私を水の中に引きずり込んだものは、私が意識を失うのを待とうともせず、その大きな顎の中に誘おうとしている。
まるで蛇のような、形の、魔物。けれど蛇というには触手が幾つも生えていて不気味な姿だった。
ああ、そっか、こんな魔物が潜んでいたから、魚人種達は逃げようと暴れていたんだ……。
納得すると同時に、恐怖が襲いかかる。あんなものに一噛みされれば、間違いなく死ぬ。
そして、その時は近い。
私は触手のようなものに絡めとられていて身動きが、取れない。その魔物は、餌を待つかのように鋭い牙のびっしり生えた口を開けていた。
……私、食べられちゃうの?
最悪の未来を想像して、ぼやけつつある意識で魔法を振るおうとして――それから、蛇のような魔物が、消えた。
正しくは、胴体を横に両断されて、……違う、細切れにするように、体を千々に割かれて。
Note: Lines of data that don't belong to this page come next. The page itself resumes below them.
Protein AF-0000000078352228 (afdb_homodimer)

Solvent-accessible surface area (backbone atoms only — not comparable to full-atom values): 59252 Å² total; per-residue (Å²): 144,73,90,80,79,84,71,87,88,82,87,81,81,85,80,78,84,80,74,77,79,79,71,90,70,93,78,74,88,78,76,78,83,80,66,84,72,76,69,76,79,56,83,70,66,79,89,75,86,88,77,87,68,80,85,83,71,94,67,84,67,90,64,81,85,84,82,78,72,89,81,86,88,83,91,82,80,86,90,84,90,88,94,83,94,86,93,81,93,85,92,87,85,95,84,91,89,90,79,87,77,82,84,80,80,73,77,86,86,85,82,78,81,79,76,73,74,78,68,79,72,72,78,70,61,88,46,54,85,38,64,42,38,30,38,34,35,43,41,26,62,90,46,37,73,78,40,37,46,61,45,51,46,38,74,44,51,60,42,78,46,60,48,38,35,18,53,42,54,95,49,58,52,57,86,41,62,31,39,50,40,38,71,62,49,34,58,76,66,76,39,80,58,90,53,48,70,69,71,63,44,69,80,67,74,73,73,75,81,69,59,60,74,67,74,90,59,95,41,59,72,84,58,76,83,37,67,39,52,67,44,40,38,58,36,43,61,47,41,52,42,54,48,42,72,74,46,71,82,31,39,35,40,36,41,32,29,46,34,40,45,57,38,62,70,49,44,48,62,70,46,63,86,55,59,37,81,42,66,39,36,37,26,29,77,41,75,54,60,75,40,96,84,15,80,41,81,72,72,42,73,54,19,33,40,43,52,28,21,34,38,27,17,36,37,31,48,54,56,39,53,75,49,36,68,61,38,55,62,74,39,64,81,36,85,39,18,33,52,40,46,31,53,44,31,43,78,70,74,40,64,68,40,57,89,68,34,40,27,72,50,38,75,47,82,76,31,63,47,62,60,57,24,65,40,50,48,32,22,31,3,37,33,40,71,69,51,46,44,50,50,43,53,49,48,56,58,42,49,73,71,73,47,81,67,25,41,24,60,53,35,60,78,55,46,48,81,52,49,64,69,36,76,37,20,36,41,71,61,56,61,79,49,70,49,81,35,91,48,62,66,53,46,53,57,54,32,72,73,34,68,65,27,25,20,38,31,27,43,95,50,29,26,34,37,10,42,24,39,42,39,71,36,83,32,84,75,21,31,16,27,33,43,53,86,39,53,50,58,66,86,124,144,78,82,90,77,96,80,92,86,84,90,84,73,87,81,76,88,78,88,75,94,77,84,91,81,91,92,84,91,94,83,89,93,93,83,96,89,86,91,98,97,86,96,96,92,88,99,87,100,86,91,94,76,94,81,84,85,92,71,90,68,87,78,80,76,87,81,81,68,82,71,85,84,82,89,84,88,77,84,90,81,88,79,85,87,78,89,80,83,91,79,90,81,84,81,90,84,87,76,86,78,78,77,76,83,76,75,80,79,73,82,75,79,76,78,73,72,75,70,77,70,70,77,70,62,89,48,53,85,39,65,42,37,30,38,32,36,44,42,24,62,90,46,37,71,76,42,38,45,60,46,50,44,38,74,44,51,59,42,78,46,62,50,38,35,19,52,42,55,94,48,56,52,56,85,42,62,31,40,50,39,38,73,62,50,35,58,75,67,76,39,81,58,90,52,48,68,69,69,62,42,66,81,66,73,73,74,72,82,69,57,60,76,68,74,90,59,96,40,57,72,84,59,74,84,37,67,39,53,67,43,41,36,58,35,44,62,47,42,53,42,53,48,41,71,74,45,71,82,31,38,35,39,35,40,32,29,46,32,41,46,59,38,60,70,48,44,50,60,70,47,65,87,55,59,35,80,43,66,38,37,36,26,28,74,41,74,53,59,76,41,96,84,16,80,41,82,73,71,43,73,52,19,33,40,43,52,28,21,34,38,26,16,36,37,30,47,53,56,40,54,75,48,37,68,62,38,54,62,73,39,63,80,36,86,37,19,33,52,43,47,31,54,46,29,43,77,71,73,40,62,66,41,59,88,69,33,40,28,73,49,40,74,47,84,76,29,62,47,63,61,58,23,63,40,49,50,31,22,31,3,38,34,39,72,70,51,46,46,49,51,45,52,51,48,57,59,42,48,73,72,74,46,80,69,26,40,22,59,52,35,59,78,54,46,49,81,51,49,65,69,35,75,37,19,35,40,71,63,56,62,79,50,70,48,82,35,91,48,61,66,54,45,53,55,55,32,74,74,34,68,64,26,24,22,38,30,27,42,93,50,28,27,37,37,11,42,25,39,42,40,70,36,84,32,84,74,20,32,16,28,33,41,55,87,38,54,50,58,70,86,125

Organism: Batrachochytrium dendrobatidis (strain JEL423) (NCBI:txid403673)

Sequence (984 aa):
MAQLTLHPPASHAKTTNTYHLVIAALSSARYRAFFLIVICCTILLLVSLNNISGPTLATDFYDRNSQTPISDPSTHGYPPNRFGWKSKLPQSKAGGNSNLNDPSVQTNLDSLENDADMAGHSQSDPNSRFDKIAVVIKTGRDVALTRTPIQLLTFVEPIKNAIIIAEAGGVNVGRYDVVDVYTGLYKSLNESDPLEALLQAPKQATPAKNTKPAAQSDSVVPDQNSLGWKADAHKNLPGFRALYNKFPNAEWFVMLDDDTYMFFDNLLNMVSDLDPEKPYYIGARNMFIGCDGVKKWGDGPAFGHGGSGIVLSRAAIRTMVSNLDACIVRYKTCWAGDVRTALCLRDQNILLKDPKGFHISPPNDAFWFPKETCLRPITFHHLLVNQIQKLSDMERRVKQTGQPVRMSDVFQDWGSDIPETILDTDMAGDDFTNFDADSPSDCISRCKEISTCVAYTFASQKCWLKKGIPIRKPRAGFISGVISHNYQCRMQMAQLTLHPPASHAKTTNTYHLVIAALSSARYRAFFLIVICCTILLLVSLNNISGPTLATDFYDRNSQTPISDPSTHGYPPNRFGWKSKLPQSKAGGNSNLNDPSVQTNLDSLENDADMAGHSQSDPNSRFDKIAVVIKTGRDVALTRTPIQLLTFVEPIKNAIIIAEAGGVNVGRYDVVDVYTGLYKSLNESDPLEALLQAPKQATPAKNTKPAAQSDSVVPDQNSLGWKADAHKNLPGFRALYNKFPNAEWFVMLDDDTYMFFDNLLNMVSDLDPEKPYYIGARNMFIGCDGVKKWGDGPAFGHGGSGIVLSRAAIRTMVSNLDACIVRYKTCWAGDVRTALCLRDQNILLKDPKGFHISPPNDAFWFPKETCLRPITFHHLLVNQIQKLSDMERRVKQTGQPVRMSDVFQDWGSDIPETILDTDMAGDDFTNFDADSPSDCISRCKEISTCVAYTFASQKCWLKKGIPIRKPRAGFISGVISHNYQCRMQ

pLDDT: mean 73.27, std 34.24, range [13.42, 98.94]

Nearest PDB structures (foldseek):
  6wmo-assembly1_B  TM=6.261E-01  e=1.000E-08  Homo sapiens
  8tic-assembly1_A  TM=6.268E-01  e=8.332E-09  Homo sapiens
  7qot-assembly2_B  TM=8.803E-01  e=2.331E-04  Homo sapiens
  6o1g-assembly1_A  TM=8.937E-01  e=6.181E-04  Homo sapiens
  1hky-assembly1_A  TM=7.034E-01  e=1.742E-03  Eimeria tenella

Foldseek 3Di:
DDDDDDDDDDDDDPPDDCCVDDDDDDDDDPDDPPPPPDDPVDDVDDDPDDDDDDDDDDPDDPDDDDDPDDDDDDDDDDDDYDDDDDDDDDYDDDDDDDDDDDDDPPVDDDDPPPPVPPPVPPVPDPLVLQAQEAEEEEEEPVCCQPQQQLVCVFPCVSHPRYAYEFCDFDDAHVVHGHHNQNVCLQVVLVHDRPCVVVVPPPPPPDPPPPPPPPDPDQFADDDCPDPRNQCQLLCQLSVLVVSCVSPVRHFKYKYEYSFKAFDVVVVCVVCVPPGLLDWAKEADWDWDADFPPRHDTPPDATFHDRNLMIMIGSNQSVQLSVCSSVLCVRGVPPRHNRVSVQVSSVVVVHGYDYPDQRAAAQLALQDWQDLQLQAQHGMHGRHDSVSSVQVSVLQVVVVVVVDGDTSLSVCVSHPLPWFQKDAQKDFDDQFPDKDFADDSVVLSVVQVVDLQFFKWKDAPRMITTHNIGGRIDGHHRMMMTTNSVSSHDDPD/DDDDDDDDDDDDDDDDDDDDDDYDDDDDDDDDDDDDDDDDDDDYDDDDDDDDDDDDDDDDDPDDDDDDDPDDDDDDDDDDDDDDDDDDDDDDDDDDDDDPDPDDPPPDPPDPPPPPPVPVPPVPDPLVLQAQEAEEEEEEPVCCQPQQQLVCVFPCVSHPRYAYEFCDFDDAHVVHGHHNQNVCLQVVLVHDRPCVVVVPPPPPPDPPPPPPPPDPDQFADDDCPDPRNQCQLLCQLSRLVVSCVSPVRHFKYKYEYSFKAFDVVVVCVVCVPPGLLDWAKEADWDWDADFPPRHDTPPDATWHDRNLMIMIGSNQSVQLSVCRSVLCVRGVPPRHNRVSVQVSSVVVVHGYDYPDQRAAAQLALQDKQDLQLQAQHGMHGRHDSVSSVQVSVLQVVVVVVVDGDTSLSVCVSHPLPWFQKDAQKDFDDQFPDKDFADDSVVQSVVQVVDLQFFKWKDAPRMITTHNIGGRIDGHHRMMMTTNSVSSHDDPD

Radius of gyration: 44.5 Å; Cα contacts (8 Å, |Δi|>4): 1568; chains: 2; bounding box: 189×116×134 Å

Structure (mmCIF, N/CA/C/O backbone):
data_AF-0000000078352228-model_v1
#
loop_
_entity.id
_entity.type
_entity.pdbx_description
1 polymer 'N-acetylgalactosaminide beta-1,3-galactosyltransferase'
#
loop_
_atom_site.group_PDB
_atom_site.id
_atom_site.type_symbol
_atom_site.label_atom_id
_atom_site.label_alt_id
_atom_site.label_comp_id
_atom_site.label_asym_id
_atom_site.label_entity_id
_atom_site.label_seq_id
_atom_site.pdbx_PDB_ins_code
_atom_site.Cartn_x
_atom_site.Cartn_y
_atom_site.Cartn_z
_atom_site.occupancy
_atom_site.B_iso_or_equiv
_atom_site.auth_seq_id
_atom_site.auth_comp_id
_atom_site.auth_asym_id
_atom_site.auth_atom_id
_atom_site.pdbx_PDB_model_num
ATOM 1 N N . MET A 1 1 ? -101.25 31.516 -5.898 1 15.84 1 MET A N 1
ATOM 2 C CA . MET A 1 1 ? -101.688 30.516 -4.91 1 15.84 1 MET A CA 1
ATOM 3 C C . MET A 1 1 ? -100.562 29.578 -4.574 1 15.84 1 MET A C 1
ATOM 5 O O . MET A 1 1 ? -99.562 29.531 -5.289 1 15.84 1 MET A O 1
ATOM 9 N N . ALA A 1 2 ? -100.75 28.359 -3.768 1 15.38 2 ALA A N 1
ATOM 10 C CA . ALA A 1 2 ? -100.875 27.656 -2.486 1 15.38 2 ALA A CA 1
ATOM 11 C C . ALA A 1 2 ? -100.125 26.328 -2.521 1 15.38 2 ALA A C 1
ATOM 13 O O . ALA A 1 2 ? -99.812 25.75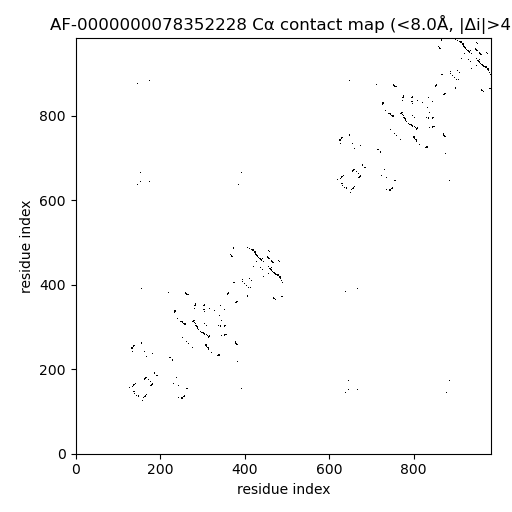 -1.474 1 15.38 2 ALA A O 1
ATOM 14 N N . GLN A 1 3 ? -99.875 25.938 -3.637 1 17.94 3 GLN A N 1
ATOM 15 C CA . GLN A 1 3 ? -100.125 24.516 -3.482 1 17.94 3 GLN A CA 1
ATOM 16 C C . GLN A 1 3 ? -99.062 23.891 -2.531 1 17.94 3 GLN A C 1
ATOM 18 O O . GLN A 1 3 ? -97.875 24.266 -2.551 1 17.94 3 GLN A O 1
ATOM 23 N N . LEU A 1 4 ? -99.438 23.016 -1.727 1 18.08 4 LEU A N 1
ATOM 24 C CA . LEU A 1 4 ? -99.5 22.297 -0.461 1 18.08 4 LEU A CA 1
ATOM 25 C C . LEU A 1 4 ? -98.375 21.25 -0.378 1 18.08 4 LEU A C 1
ATOM 27 O O . LEU A 1 4 ? -98.062 20.609 -1.381 1 18.08 4 LEU A O 1
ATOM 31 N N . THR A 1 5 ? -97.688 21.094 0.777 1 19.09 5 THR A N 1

体の破片が血を広げながら水流に流されて飛ばされた、といえた。
触手もいつの間にか本体から分断されていて、拘束も、緩くなる。
何が、と固まった私は、水に無理矢理流されるようにして、そして誰かの腕の中に収まった。
それから直ぐに顎を持ち上げられて、次の瞬間には柔らかいものが押し当てられて、無理矢理唇を開かせられた。
こぽ、と空気が流れてくるのを、感じて。
ぼんやりとその人を見れば、酷く焦った表情で私を見ていた。
『水が邪魔だ、消えろ――!』
私が最後に見聞きしたのは、水の中で喋られる筈がないのに聞こえてきたそんな台詞と、視界を開くように水が割れる所だった。